Data entries:

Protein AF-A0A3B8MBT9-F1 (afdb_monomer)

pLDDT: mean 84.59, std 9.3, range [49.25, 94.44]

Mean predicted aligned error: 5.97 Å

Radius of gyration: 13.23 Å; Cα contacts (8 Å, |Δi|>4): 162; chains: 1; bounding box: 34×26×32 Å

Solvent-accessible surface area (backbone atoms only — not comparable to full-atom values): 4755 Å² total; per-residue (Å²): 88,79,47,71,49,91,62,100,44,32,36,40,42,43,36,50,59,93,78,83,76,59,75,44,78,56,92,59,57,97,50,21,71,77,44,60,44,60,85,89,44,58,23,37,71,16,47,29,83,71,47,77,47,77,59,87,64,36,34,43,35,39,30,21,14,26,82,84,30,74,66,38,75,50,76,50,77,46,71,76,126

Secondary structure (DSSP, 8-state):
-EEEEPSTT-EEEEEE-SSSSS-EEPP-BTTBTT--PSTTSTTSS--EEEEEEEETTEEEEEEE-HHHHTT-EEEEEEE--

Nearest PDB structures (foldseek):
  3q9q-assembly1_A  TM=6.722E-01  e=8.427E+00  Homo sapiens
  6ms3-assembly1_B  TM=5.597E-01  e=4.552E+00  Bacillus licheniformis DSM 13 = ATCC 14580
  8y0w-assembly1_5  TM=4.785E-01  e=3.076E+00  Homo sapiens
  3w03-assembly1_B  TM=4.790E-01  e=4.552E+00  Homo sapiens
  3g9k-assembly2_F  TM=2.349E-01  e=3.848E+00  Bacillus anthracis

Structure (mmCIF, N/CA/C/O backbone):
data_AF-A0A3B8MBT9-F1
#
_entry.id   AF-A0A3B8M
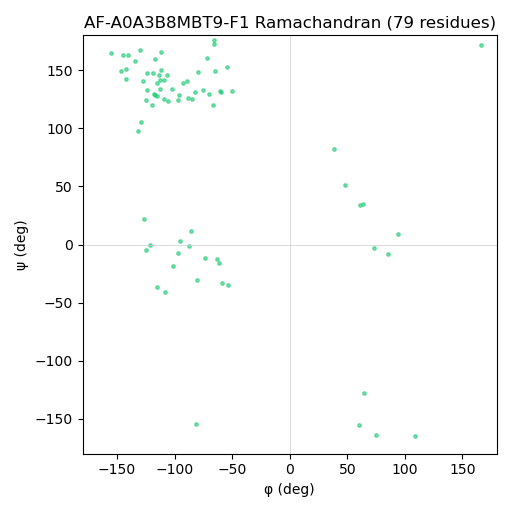BT9-F1
#
loop_
_atom_site.group_PDB
_atom_site.id
_atom_site.type_symbol
_atom_site.label_atom_id
_atom_site.label_alt_id
_atom_site.label_comp_id
_atom_site.label_asym_id
_atom_site.label_entity_id
_atom_site.label_seq_id
_atom_site.pdbx_PDB_ins_code
_atom_site.Cartn_x
_atom_site.Cartn_y
_atom_site.Cartn_z
_atom_site.occupancy
_atom_site.B_iso_or_equiv
_atom_site.auth_seq_id
_atom_site.auth_comp_id
_atom_site.auth_asym_id
_atom_site.auth_atom_id
_atom_site.pdbx_PDB_model_num
ATOM 1 N N . MET A 1 1 ? -11.884 -6.151 7.421 1.00 75.69 1 MET A N 1
ATOM 2 C CA . MET A 1 1 ? -10.756 -7.003 6.988 1.00 75.69 1 MET A CA 1
ATOM 3 C C . MET A 1 1 ? -10.151 -6.403 5.735 1.00 75.69 1 MET A C 1
ATOM 5 O O . MET A 1 1 ? -10.918 -6.082 4.839 1.00 75.69 1 MET A O 1
ATOM 9 N N . TRP A 1 2 ? -8.827 -6.259 5.666 1.00 72.06 2 TRP A N 1
ATOM 10 C CA . TRP A 1 2 ? -8.120 -5.912 4.428 1.00 72.06 2 TRP A CA 1
ATOM 11 C C . TRP A 1 2 ? -7.740 -7.179 3.668 1.00 72.06 2 TRP A C 1
ATOM 13 O O . TRP A 1 2 ? -7.361 -8.174 4.280 1.00 72.06 2 TRP A O 1
ATOM 23 N N . LEU A 1 3 ? -7.858 -7.142 2.346 1.00 71.62 3 LEU A N 1
ATOM 24 C CA . LEU A 1 3 ? -7.515 -8.249 1.460 1.00 71.62 3 LEU A CA 1
ATOM 25 C C . LEU A 1 3 ? -6.925 -7.732 0.145 1.00 71.62 3 LEU A C 1
ATOM 27 O O . LEU A 1 3 ? -7.107 -6.570 -0.230 1.00 71.62 3 LEU A O 1
ATOM 31 N N . HIS A 1 4 ? -6.259 -8.629 -0.575 1.00 65.06 4 HIS A N 1
ATOM 32 C CA . HIS A 1 4 ? -5.709 -8.360 -1.898 1.00 65.06 4 HIS A CA 1
ATOM 33 C C . HIS A 1 4 ? -6.656 -8.862 -2.986 1.00 65.06 4 HIS A C 1
ATOM 35 O O . HIS A 1 4 ? -7.007 -10.041 -3.010 1.00 65.06 4 HIS A O 1
ATOM 41 N N . THR A 1 5 ? -7.061 -7.988 -3.908 1.00 66.94 5 THR A N 1
ATOM 42 C CA . THR A 1 5 ? -7.804 -8.427 -5.097 1.00 66.94 5 THR A CA 1
ATOM 43 C C . THR A 1 5 ? -6.842 -8.933 -6.166 1.00 66.94 5 THR A C 1
ATOM 45 O O . THR A 1 5 ? -5.883 -8.233 -6.500 1.00 66.94 5 THR A O 1
ATOM 48 N N . PHE A 1 6 ? -7.124 -10.114 -6.723 1.00 55.44 6 PHE A N 1
ATOM 49 C CA . PHE A 1 6 ? -6.358 -10.694 -7.826 1.00 55.44 6 PHE A CA 1
ATOM 50 C C . PHE A 1 6 ? -6.383 -9.778 -9.058 1.00 55.44 6 PHE A C 1
ATOM 52 O O . PHE A 1 6 ? -7.438 -9.300 -9.474 1.00 55.44 6 PHE A O 1
ATOM 59 N N . GLY A 1 7 ? -5.207 -9.527 -9.626 1.00 60.75 7 GLY A N 1
ATOM 60 C CA . GLY A 1 7 ? -5.012 -8.688 -10.803 1.00 60.75 7 GLY A CA 1
ATOM 61 C C . GLY A 1 7 ? -3.539 -8.332 -10.976 1.00 60.75 7 GLY A C 1
ATOM 62 O O . GLY A 1 7 ? -2.727 -8.579 -10.088 1.00 60.75 7 GLY A O 1
ATOM 63 N N . THR A 1 8 ? -3.185 -7.711 -12.098 1.00 61.19 8 THR A N 1
ATOM 64 C CA . THR A 1 8 ? -1.790 -7.364 -12.428 1.00 61.19 8 THR A CA 1
ATOM 65 C C . THR A 1 8 ? -1.150 -6.372 -11.462 1.00 61.19 8 THR A C 1
ATOM 67 O O . THR A 1 8 ? 0.062 -6.220 -11.499 1.00 61.19 8 THR A O 1
ATOM 70 N N . ALA A 1 9 ? -1.919 -5.712 -10.589 1.00 63.69 9 ALA A N 1
ATOM 71 C CA . ALA A 1 9 ? -1.413 -4.669 -9.700 1.00 63.69 9 ALA A CA 1
ATOM 72 C C . ALA A 1 9 ? -1.608 -4.922 -8.192 1.00 63.69 9 ALA A C 1
ATOM 74 O O . ALA A 1 9 ? -1.216 -4.061 -7.413 1.00 63.69 9 ALA A O 1
ATOM 75 N N . TYR A 1 10 ? -2.223 -6.050 -7.791 1.00 72.12 10 TYR A N 1
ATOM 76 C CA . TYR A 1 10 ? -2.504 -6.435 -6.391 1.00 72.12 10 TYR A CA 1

• [BRIEF] Give back exactly the lines from the beginning of the records through the line containing "Radius of gyration: 13.23", and only those.

• [COMPLETED TASK]
Protein AF-A0A3B8MBT9-F1 (afdb_monomer)

pLDDT: mean 84.59, std 9.3, range [49.25, 94.44]

Mean predicted aligned error: 5.97 Å

Radius of gyration: 13.23 Å; Cα contacts (8 Å, |Δi|>4): 162; chains: 1; bounding box: 34×26×32 Å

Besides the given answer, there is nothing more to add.